Every death. Cry. Wail for help. And curse hurled. All of it etched into her memories. Seared into her brain. She couldn't look away, and neither would she be able to forget it.
They swung their gigantic swords to cut the buildings in half.
"W...why?" Was this happening?
They reached the edge of the village, barred by the fences. Her father swung his blade, cleaving the lumber wall in half, and jumped over the shortened fence. The scrambling village had dwindled to a little group of people who were the strongest in the village. They all ran with their family.
Few jumped over the walls. Some broke through them. But no one stopped to fight. It was a storm of death. They were a twig, if caught, they would snap to their death.
Then, they were in the darkness of the forest, the only source of light was the moon; it shone with brilliance, gloating at their misery.
Now, only her father and mother were running. They had broken to the side path away from the villagers. Very much to use them as a distraction.
She heard death's march, it was farther to the left. Toward the remaining villagers.
They had survived. Their family would live. At this point, that was all she could hope for.
The crashing of trees echoed in the distance. The single knight breezed through the forest. He was far faster than they were.
"Aery, go left." Her mother said.
Her father nodded slightly. And then, they split.
"No! Stop! It's only one. We can fight it!" Aeryth screamed, begged.
"We cannot fight them. They are immortal," Her father said through his clenched teeth. "We can only hope to survive."
Hope? What good will that do? Ella has already abandoned us.
Fortunately, the knight had followed them, instead of her mother and little brother. She didn't know how much of a good thing it was, but her brother could live. He was so small, he didn't deserve to die. Neither did her mother.
She could feel her father's exhausted chest heaving for air. He was at his last step, spent from outrunning a horse. There was so much a man could do against an immortal being.
"Leave me, father. I'm a burden."
"This is it," He muttered. "Aeryth, I'll lower you. Run. Don't stop. Don't look back. Just run. I'll hold him for you to escape."
"No..." Aeryth's throat hurt. She held onto his shirt. Her protest fell deaf to his ears.
"Please, Aeryth, don't look back. Run for me," His voice was different than she had ever heard. It was barely audible, yet it made her heart shudder, rent into dust.
He stopped. Tore her away. Her feet dug into the soil. She turned and began running, tears streaming down her face. Her ears rang with the echo of the knight's horse as it let out a snarl.
The shrill cry of her father's sword clashing against the monster echoed in her ears. It gave her the energy to run. Her father was going to die. And she couldn't do anything. Running away meant he had not died in vain.
The sound of clashes stopped. Her father must've won. He would come and pick her up, any moment. She didn't need to look back.
Then, she heard the horse's scrapping claw in the mud.
He must've run away, knowing I could escape. He's fine. He has to be.
The wailing echoes grew closer. She tried to run faster, but she was just a girl. Her lungs burned before long. The horse trotted languidly.
She stumbled over a tree root, jutting out of the ground. Tried to balance herself, but the growing despair impaired her.
Regardless of how much she tried to rationalize, she knew what had happened, and how futile it was to run. Her father just wanted to make sure he died before her.

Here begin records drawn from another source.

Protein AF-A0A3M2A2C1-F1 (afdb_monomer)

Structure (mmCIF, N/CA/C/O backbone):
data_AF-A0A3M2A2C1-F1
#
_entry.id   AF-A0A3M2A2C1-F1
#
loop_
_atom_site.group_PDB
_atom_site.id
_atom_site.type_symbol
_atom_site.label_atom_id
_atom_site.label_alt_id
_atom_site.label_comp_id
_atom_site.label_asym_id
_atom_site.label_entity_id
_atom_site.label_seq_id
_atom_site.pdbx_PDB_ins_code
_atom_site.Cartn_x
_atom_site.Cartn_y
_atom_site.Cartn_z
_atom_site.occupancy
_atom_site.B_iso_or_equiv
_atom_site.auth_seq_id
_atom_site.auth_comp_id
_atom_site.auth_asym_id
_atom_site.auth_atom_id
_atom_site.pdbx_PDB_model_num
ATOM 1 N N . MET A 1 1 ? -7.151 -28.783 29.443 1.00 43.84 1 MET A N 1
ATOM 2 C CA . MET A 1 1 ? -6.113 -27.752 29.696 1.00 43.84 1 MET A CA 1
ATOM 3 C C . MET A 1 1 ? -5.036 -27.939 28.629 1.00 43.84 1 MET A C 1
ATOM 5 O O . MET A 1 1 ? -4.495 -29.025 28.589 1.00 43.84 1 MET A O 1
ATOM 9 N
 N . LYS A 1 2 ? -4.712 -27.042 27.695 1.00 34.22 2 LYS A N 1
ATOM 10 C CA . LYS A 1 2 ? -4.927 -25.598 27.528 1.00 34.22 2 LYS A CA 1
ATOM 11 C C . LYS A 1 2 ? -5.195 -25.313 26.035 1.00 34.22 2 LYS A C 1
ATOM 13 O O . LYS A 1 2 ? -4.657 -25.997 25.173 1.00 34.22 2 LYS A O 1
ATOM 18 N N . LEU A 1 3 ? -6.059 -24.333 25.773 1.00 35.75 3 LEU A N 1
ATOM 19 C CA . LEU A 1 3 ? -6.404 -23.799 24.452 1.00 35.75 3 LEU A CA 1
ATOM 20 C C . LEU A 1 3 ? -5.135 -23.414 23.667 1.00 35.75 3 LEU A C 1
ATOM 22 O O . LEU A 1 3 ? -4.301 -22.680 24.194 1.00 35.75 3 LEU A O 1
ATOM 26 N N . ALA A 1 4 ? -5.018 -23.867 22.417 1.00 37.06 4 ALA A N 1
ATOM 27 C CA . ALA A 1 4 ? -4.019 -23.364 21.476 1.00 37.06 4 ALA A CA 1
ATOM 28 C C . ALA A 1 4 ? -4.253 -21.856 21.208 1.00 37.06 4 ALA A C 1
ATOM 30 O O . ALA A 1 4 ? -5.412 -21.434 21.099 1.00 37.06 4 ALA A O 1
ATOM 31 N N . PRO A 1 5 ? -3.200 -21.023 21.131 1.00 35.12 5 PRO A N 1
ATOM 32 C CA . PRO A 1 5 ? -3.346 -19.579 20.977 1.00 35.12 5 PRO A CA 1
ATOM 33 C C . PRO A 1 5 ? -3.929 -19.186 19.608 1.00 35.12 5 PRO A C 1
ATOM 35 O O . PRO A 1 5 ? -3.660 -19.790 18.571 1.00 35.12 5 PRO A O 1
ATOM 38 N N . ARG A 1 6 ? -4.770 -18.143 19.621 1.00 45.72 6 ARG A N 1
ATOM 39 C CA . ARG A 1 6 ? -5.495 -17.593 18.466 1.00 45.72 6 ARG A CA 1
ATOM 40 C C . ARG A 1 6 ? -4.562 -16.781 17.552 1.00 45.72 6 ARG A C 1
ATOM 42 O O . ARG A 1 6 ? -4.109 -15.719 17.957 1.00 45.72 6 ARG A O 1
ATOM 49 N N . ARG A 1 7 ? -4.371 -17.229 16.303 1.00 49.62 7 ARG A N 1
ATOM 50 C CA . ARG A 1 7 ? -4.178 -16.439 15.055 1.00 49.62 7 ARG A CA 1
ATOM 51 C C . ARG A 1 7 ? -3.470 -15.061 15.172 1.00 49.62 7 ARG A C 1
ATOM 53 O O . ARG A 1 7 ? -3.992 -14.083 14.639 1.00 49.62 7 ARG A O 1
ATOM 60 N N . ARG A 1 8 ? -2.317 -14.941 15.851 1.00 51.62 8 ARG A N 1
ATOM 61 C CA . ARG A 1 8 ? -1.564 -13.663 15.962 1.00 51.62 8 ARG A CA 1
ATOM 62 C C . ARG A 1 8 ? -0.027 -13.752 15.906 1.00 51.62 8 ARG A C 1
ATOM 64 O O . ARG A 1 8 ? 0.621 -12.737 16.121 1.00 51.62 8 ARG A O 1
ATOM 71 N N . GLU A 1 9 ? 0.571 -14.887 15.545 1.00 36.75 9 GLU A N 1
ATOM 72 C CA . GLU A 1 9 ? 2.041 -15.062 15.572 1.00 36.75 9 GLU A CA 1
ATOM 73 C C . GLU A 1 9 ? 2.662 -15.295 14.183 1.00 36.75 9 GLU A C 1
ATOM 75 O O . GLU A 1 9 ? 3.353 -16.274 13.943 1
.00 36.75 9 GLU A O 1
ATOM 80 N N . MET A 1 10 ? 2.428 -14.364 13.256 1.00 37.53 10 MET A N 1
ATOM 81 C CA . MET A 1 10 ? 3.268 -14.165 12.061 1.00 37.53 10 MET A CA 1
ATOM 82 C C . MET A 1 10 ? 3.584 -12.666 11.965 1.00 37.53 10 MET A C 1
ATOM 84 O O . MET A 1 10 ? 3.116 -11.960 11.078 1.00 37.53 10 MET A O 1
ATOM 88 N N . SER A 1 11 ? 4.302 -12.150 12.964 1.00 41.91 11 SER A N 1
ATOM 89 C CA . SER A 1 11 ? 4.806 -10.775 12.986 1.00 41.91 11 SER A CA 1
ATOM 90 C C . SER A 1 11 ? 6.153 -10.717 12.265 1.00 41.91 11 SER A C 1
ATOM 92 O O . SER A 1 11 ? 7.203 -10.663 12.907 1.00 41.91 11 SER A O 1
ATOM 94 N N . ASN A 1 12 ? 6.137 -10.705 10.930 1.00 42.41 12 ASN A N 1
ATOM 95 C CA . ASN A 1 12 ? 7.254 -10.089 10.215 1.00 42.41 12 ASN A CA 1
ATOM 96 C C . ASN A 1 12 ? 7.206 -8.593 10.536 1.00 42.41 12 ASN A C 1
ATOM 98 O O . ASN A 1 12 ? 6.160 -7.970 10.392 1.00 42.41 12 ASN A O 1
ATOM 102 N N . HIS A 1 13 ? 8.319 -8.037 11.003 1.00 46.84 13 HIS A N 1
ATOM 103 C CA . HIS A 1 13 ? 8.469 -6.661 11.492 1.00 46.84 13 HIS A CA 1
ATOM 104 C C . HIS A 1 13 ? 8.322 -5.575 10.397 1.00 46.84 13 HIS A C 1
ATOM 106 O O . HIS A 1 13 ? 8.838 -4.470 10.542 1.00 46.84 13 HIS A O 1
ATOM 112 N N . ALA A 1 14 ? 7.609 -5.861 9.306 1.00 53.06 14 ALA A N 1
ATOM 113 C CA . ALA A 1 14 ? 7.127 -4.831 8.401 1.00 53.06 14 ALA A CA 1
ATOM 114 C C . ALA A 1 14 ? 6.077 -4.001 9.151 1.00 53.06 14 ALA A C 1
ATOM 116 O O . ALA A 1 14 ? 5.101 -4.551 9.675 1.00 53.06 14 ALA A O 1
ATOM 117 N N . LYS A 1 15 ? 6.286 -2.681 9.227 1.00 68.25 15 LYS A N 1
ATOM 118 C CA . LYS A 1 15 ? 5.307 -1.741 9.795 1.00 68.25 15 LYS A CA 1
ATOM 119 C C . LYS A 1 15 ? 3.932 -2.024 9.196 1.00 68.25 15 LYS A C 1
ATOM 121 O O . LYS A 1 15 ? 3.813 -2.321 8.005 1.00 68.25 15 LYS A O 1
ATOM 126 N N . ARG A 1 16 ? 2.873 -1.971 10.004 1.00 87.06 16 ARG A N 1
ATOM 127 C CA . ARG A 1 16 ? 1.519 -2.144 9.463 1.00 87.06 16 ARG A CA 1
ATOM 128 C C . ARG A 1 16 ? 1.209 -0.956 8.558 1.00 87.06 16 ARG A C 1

He didn't want to bear the pain of her death. As cruel and selfish as it was. She, too, now wanted to be relieved of this pain.

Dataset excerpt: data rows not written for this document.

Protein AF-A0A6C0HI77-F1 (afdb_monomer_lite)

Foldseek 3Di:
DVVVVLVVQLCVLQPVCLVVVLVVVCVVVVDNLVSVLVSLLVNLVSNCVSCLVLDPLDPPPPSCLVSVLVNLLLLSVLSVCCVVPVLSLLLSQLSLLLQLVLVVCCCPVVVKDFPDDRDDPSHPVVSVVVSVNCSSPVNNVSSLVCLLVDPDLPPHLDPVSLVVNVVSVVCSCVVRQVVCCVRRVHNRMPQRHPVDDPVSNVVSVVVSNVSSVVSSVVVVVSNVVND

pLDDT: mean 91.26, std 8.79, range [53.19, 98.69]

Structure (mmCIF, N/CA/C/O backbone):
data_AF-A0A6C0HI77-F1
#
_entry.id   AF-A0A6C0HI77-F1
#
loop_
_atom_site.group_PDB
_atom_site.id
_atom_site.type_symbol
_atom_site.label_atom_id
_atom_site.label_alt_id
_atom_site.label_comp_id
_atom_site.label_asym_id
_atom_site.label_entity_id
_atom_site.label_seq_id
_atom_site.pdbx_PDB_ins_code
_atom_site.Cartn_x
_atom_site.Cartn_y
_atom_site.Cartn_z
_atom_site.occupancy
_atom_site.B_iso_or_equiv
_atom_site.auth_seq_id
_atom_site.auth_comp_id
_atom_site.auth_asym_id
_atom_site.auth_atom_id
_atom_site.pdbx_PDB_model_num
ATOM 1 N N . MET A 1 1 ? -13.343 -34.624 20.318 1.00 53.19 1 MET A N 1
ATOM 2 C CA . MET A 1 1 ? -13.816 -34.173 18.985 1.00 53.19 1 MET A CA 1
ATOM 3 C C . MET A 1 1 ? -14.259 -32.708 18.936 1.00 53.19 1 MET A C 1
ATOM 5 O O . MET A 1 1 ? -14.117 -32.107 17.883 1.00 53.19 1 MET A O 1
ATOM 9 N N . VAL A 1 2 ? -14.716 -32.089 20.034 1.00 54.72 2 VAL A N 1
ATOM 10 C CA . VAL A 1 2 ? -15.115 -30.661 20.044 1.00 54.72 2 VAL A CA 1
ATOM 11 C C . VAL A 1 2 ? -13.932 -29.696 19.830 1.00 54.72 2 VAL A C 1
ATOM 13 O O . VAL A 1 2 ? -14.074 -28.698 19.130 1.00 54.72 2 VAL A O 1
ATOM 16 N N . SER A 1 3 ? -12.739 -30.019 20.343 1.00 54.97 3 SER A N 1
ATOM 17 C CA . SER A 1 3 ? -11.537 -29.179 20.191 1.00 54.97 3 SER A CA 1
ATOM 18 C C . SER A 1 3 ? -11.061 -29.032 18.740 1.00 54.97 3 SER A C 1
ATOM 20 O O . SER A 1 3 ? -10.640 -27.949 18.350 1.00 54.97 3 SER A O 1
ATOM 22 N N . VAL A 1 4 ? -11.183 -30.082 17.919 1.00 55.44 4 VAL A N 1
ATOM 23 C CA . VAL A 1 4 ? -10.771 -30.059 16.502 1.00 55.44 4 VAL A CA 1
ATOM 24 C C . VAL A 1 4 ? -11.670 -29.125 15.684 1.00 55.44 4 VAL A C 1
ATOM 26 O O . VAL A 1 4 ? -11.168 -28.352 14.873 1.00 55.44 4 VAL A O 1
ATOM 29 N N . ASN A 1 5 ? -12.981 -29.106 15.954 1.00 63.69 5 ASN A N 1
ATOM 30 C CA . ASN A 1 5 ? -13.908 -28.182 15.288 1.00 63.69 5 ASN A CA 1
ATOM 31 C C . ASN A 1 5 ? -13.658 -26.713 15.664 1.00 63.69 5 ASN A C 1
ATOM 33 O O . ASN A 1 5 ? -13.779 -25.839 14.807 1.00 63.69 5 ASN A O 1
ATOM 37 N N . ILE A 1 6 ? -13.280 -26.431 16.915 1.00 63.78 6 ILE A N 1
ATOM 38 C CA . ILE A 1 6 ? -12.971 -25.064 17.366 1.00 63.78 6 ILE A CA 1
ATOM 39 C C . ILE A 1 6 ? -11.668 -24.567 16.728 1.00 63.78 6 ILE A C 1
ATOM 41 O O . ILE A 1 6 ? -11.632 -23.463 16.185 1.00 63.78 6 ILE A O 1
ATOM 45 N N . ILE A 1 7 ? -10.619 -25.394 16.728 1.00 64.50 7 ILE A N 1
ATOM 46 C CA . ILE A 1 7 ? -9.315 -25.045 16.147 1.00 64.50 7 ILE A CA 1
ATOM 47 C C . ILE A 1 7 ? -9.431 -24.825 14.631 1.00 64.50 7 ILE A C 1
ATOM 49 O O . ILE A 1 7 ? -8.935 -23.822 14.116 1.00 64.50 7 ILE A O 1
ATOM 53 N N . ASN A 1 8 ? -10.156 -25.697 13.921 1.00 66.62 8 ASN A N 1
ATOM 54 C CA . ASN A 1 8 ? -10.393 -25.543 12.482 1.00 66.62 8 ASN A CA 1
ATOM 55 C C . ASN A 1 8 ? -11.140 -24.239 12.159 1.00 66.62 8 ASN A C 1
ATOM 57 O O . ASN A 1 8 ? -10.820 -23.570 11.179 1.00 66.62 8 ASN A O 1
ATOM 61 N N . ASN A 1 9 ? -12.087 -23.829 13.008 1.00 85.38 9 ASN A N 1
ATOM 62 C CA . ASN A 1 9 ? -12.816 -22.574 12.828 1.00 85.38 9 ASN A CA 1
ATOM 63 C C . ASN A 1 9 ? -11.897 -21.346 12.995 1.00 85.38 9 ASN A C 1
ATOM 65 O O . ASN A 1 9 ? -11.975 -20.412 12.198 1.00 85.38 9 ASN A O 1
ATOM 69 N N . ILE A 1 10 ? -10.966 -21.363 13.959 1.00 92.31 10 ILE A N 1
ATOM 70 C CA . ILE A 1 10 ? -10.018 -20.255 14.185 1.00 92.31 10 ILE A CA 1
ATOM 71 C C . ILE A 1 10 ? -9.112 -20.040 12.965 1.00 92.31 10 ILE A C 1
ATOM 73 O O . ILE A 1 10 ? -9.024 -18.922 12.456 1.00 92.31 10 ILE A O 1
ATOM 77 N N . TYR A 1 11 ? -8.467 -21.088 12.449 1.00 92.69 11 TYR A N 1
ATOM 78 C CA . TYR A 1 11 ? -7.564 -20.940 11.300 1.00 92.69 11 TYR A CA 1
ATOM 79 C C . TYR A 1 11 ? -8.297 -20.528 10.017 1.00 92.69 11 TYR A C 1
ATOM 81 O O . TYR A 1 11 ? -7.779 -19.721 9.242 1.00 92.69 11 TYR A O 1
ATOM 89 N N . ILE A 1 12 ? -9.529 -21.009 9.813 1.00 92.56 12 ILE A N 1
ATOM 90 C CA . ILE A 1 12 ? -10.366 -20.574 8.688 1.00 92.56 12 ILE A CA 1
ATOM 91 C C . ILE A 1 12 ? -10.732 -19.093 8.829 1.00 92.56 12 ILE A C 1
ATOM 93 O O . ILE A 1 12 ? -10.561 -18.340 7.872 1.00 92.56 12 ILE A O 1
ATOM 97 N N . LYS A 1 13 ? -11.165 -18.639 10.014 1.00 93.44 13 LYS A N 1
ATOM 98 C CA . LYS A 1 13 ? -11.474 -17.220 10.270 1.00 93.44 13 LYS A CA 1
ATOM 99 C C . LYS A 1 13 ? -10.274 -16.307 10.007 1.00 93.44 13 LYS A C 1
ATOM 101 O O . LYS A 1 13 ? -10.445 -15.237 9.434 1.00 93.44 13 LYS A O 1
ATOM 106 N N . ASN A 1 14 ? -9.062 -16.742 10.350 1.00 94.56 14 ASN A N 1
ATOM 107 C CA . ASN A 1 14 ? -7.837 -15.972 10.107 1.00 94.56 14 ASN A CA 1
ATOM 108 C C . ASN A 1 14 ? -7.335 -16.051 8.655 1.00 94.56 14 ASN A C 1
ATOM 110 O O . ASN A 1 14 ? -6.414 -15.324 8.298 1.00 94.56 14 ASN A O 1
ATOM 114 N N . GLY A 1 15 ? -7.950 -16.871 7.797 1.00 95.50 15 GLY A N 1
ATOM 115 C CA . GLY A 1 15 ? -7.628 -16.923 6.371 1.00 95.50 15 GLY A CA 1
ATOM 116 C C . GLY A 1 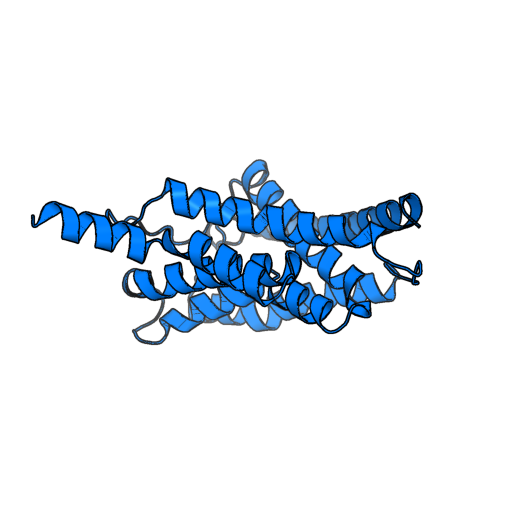15 ? -6.453 -17.832 6.021 1.00 95.50 15 GLY A C 1
ATOM 117 O O . GLY A 1 15 ? -5.926 -17.728 4.919 1.00 95.50 15 GLY A O 1
ATOM 118 N N . CYS A 1 16 ? -6.058 -18.762 6.898 1.00 95.81 16 CYS A N 1
ATOM 119 C CA . CYS A 1 16 ? -4.932 -19.672 6.645 1.00 95.81 16 CYS A CA 1
ATOM 120 C C . CYS A 1 16 ? -5.140 -20.608 5.440 1.00 95.81 16 CYS A C 1
ATOM 122 O O . CYS A 1 16 ? -4.198 -21.263 5.004 1.00 95.81 16 CYS A O 1
ATOM 124 N N . TYR A 1 17 ? -6.353 -20.663 4.884 1.00 95.44 17 TYR A N 1
ATOM 125 C CA . TYR A 1 17 ? -6.663 -21.398 3.659 1.00 95.44 17 TYR A CA 1
ATOM 126 C C . TYR A 1 17 ? -6.307 -20.627 2.371 1.00 95.44 17 TYR A C 1
ATOM 128 O O . TYR A 1 17 ? -6.198 -21.225 1.302 1.00 95.44 17 TYR A O 1
ATOM 136 N N . ILE A 1 18 ? -6.128 -19.305 2.439 1.00 96.94 18 ILE A N 1
ATOM 137 C CA . ILE A 1 18 ? -5.914 -18.443 1.265 1.00 96.94 18 ILE A CA 1
ATOM 138 C C . ILE A 1 18 ? -4.601 -18.755 0.520 1.00 96.94 18 ILE A C 1
ATOM 140 O O . ILE A 1 18 ? -4.625 -18.699 -0.708 1.00 96.94 18 ILE A O 1
ATOM 144 N N . PRO A 1 19 ? -3.494 -19.188 1.158 1.00 95.75 19 PRO A N 1
ATOM 145 C CA . PRO A 1 19 ? -2.330 -19.699 0.428 1.00 95.75 19 PRO A CA 1
ATOM 146 C C . PRO A 1 19 ? -2.638 -20.894 -0.492 1.00 95.75 19 PRO A C 1
ATOM 148 O O . PRO A 1 19 ? -2.011 -21.045 -1.536 1.00 95.75 19 PRO A O 1
ATOM 151 N N . PHE A 1 20 ? -3.631 -21.729 -0.171 1.00 96.12 20 PHE A N 1
ATOM 152 C CA . PHE A 1 20 ? -4.065 -22.796 -1.082 1.00 96.12 20 PHE A CA 1
ATOM 153 C C . PHE A 1 20 ? -4.909 -22.246 -2.236 1.00 96.12 20 PHE A C 1
ATOM 155 O O . PHE A 1 20 ? -4.781 -22.710 -3.368 1.00 96.12 20 PHE A O 1
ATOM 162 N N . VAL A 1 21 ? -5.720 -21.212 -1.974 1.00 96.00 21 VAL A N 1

She stopped. If she was going to die, she would not crawl like an insect before death. She turned, leaning against the tree.
It stopped, gazing down at her. Its imposing stature only made her feel like a five-year-old, little girl.
The blade glinted. Before Aeryth could even react, a red silvery arc ached diagonally from her shoulder. It flicked its sword, letting it shine.
She felt a rush of warmth and pain as her body fell.
The undead monster trotted away. Aeryth groaned. The monster rushed in her mother's direction. She tried to move. Except for burning pain, she felt nothing. But alive, she was. Oh so despairingly alive. Like thousands of nails digging into her cleaved body.